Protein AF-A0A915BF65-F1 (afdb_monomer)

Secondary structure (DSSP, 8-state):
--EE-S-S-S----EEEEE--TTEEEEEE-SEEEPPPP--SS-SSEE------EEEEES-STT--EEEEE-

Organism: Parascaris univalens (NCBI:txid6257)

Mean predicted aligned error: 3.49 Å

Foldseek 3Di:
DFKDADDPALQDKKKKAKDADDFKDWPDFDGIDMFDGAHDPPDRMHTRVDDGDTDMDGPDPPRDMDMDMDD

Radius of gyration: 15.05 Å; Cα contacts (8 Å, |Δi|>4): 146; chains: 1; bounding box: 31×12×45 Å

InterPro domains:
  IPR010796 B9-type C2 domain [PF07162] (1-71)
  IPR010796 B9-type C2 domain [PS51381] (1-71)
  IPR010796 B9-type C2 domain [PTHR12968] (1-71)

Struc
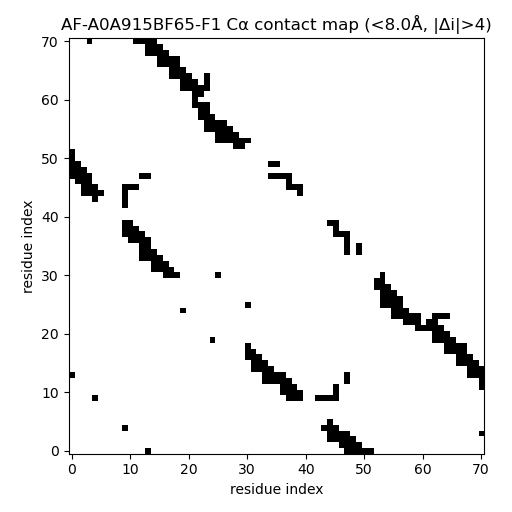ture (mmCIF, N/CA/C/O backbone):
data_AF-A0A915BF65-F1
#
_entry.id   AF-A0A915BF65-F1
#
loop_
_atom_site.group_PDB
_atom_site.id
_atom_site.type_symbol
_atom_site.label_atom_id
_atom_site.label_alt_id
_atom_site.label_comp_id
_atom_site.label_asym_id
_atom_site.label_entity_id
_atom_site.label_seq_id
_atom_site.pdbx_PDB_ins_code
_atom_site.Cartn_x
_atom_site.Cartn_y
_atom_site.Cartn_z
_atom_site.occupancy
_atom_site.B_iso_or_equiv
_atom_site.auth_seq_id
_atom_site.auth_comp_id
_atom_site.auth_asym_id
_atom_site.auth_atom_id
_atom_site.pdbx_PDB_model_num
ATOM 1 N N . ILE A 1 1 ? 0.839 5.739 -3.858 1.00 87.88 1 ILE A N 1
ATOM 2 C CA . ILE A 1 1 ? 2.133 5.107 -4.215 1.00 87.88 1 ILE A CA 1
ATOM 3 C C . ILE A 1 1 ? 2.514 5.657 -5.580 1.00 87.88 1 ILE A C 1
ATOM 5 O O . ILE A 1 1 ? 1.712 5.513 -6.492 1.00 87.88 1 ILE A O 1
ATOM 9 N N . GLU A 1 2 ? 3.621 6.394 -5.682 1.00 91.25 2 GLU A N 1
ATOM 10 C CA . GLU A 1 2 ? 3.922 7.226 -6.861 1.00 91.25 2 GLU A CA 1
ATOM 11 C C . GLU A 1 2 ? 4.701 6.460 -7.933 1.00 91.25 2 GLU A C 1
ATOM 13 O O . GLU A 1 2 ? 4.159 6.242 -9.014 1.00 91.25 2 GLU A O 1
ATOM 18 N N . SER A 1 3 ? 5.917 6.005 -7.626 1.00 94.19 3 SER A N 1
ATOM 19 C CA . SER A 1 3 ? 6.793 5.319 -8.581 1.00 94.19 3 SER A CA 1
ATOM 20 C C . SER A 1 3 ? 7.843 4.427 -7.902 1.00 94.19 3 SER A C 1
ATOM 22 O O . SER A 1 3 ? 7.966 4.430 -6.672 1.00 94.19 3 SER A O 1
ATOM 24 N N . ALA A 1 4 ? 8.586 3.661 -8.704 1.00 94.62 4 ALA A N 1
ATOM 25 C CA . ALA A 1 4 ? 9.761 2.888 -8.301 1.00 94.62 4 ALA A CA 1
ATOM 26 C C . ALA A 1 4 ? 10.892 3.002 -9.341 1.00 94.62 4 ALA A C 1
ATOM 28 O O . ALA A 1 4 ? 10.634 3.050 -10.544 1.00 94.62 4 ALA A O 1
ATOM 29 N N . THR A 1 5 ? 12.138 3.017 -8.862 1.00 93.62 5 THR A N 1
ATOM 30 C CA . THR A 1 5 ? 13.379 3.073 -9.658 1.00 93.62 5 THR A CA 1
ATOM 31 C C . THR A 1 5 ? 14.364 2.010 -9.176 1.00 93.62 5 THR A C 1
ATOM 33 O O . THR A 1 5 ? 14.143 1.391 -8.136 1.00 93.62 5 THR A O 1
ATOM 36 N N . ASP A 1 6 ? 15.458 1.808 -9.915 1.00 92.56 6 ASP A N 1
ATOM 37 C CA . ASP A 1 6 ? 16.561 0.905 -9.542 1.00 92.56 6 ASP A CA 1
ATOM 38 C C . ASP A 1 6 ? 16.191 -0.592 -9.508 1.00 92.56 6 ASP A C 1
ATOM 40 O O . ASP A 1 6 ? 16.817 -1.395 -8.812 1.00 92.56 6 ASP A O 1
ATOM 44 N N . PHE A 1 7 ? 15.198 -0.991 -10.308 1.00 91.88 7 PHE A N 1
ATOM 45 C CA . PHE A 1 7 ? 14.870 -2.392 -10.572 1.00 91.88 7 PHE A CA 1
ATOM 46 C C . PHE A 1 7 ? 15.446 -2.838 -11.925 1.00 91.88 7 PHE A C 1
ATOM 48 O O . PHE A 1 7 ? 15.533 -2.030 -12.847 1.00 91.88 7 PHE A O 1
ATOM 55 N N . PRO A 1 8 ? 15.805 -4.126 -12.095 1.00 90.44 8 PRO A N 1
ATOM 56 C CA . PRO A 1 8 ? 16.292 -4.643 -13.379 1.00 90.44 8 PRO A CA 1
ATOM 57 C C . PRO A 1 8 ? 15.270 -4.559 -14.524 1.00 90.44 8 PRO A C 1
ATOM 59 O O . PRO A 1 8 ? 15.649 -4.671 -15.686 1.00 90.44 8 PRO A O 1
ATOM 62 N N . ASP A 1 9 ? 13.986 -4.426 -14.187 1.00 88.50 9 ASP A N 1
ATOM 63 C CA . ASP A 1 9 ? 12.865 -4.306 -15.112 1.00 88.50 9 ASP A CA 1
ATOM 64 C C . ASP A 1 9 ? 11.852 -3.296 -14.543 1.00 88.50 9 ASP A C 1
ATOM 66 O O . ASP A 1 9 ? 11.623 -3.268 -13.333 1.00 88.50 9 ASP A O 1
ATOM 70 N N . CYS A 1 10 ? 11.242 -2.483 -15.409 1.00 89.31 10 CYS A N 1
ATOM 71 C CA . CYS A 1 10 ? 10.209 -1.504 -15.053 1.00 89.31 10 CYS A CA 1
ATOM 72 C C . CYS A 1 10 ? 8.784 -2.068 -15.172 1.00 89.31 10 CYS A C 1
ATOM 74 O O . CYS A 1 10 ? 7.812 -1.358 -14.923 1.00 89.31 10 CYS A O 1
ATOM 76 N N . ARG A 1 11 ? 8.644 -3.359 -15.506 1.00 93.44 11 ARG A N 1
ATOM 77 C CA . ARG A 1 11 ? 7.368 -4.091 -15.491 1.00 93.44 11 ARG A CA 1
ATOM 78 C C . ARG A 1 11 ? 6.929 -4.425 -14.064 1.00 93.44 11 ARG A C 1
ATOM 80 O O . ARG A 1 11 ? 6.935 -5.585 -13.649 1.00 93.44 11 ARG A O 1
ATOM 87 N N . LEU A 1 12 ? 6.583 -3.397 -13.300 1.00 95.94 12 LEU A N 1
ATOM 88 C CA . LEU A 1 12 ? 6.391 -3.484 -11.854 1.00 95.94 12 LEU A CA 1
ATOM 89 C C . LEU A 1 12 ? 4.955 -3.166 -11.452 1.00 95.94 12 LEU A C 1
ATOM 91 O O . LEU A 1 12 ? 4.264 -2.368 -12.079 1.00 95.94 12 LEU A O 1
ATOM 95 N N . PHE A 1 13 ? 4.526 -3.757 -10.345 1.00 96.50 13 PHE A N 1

--------------------------------------------------

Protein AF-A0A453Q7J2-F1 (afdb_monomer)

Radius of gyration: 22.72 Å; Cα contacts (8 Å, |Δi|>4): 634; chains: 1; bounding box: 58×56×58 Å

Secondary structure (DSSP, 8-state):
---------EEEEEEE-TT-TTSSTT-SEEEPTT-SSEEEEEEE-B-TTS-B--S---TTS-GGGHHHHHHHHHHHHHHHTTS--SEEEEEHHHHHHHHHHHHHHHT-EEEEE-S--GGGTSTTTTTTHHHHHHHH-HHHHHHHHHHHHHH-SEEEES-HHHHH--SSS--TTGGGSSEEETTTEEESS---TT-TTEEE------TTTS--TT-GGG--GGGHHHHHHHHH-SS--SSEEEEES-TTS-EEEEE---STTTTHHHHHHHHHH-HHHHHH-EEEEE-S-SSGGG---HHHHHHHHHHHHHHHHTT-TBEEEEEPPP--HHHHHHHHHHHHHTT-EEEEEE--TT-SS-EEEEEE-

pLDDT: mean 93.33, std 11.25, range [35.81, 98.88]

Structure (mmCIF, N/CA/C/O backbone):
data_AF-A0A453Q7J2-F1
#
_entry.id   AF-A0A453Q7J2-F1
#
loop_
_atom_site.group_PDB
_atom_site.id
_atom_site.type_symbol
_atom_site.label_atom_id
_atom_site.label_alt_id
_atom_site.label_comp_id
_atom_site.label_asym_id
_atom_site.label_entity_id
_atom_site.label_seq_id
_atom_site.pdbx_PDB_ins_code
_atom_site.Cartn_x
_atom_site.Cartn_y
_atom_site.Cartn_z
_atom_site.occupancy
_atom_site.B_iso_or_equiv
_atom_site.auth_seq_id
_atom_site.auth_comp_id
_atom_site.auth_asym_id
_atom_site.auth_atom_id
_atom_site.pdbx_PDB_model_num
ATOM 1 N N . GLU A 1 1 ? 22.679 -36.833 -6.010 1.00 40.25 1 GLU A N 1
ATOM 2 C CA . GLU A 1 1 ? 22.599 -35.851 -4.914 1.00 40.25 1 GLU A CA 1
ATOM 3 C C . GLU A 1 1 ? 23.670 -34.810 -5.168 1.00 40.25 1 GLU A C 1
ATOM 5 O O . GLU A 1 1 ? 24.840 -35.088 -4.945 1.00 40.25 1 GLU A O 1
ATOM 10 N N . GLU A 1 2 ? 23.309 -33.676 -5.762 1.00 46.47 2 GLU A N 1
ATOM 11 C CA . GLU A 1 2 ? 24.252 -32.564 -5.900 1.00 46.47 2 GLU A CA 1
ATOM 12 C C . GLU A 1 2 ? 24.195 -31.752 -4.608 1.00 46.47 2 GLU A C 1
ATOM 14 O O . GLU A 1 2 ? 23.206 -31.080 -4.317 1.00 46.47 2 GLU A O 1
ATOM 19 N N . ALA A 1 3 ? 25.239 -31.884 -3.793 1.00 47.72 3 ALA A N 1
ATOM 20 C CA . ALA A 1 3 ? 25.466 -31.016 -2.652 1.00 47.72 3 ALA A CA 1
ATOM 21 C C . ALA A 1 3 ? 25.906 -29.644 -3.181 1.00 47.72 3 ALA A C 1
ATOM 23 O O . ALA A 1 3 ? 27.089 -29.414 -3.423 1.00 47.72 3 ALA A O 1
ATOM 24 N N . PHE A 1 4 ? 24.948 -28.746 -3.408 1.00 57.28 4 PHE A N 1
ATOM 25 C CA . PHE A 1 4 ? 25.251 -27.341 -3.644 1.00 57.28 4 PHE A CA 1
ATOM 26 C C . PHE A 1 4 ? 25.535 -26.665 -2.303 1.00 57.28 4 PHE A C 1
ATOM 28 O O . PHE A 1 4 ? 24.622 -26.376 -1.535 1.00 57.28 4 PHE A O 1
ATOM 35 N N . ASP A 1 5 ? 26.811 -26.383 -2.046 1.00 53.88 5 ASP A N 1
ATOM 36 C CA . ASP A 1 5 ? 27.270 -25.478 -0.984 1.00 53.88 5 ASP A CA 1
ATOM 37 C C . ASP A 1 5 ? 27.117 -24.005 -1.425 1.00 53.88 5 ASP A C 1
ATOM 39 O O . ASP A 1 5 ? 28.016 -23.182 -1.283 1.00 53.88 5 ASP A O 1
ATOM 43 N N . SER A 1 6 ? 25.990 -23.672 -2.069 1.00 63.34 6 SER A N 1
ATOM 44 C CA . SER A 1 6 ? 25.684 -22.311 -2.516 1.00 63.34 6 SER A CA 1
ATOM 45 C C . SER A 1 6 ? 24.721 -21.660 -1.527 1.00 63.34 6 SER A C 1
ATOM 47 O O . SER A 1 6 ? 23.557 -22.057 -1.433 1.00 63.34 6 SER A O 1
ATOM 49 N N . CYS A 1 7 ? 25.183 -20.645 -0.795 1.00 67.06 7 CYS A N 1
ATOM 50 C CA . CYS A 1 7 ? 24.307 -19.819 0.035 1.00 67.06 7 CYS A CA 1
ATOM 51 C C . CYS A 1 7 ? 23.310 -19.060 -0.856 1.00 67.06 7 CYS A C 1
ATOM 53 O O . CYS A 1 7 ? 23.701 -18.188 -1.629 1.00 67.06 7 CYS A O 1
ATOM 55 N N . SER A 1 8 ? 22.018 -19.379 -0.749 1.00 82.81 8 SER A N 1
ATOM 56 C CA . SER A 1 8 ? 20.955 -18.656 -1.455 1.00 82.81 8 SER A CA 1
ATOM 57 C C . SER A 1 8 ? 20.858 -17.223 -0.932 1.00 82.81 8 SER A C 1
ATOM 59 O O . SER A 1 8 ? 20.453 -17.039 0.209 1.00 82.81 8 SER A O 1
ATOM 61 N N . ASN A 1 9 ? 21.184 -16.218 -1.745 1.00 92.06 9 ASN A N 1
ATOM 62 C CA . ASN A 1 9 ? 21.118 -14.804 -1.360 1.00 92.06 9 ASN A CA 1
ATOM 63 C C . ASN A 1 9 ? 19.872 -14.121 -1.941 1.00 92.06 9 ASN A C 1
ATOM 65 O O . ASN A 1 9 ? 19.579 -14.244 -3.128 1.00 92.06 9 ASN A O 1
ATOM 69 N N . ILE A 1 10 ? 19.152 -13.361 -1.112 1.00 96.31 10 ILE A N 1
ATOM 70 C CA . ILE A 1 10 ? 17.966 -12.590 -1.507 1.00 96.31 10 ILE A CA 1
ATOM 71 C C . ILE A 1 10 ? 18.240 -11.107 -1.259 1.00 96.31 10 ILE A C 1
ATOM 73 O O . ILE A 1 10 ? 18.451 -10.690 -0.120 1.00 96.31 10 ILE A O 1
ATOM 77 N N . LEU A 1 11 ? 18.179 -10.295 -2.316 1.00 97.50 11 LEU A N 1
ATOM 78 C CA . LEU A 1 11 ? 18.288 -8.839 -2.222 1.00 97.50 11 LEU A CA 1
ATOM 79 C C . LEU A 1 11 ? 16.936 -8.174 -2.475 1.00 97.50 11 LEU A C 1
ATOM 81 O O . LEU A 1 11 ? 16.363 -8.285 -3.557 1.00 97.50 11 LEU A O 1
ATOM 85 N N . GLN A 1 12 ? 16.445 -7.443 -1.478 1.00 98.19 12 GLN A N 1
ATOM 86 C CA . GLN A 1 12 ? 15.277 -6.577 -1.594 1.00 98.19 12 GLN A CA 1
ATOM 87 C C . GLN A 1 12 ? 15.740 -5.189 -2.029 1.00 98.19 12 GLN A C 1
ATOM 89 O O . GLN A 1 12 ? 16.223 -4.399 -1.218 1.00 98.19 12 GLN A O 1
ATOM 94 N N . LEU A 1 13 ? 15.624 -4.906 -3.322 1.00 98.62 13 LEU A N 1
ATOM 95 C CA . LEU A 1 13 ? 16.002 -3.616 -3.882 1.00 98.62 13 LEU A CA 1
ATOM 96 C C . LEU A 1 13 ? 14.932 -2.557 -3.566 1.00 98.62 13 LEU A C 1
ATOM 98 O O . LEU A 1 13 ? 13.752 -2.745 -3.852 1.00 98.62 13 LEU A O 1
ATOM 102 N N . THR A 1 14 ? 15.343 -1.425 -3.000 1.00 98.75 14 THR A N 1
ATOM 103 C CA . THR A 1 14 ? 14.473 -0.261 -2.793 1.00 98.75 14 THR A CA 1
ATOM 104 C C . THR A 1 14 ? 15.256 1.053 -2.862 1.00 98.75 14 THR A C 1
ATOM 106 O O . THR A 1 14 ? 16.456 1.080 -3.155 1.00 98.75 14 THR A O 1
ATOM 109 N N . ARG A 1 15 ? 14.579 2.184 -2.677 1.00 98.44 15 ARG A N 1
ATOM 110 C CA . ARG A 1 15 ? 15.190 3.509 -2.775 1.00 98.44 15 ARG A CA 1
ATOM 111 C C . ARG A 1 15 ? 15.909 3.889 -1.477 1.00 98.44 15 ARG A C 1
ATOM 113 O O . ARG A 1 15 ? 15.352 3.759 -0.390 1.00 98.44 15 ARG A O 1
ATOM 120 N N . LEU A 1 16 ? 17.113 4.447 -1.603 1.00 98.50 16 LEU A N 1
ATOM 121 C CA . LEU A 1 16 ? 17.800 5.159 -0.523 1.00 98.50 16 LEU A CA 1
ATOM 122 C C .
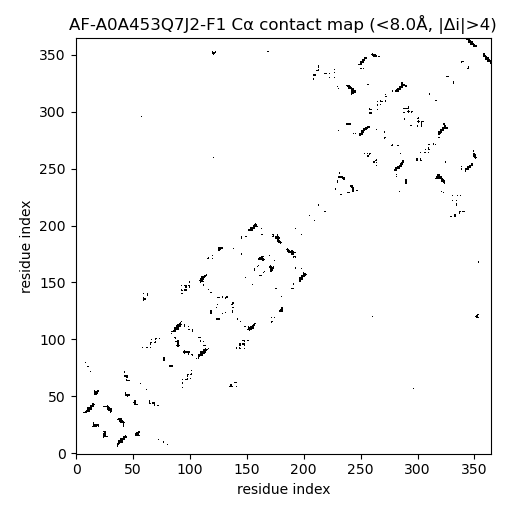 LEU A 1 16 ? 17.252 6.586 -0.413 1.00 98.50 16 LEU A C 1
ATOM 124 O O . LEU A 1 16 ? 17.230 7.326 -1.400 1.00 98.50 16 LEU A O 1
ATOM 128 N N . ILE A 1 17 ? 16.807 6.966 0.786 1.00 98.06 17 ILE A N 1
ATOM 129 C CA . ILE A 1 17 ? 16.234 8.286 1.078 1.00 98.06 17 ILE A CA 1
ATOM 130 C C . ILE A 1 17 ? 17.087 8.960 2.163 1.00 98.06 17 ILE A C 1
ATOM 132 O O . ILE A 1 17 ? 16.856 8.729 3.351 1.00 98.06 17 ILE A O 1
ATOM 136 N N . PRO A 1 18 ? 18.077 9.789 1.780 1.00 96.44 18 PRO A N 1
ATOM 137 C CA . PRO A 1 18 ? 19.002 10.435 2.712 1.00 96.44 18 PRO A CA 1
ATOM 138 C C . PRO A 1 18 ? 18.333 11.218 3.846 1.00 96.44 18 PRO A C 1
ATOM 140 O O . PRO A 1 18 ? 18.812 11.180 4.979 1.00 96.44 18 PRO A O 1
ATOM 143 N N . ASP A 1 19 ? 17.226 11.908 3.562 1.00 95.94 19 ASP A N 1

--------------------------------------------------

**Work required:** Retype only this portion of the data above: the line containing "ATOM 29 N N", the line containing "ATOM 59 O O . PRO", and all lines between them, exactly.

**Response to this exercise:**
ATOM 29 N N . THR A 1 5 ? 12.138 3.017 -8.862 1.00 93.62 5 THR A N 1
ATOM 30 C CA . THR A 1 5 ? 13.379 3.073 -9.658 1.00 93.62 5 THR A CA 1
ATOM 31 C C . THR A 1 5 ? 14.364 2.010 -9.176 1.00 93.62 5 THR A C 1
ATOM 33 O O . THR A 1 5 ? 14.143 1.391 -8.136 1.00 93.62 5 THR A O 1
ATOM 36 N N . ASP A 1 6 ? 15.458 1.808 -9.915 1.00 92.56 6 ASP A N 1
ATOM 37 C CA . ASP A 1 6 ? 16.561 0.905 -9.542 1.00 92.56 6 ASP A CA 1
ATOM 38 C C . ASP A 1 6 ? 16.191 -0.592 -9.508 1.00 92.56 6 ASP A C 1
ATOM 40 O O . ASP A 1 6 ? 16.817 -1.395 -8.812 1.00 92.56 6 ASP A O 1
ATOM 44 N N . PHE A 1 7 ? 15.198 -0.991 -10.308 1.00 91.88 7 PHE A N 1
ATOM 45 C CA . PHE A 1 7 ? 14.870 -2.392 -10.572 1.00 91.88 7 PHE A CA 1
ATOM 46 C C . PHE A 1 7 ? 15.446 -2.838 -11.925 1.00 91.88 7 PHE A C 1
ATOM 48 O O . PHE A 1 7 ? 15.533 -2.030 -12.847 1.00 91.88 7 PHE A O 1
ATOM 55 N N . PRO A 1 8 ? 15.805 -4.126 -12.095 1.00 90.44 8 PRO A N 1
ATOM 56 C CA . PRO A 1 8 ? 16.292 -4.643 -13.379 1.00 90.44 8 PRO A CA 1
ATOM 57 C C . PRO A 1 8 ? 15.270 -4.559 -14.524 1.00 90.44 8 PRO A C 1
ATOM 59 O O . PRO A 1 8 ? 15.649 -4.671 -15.686 1.00 90.44 8 PRO A O 1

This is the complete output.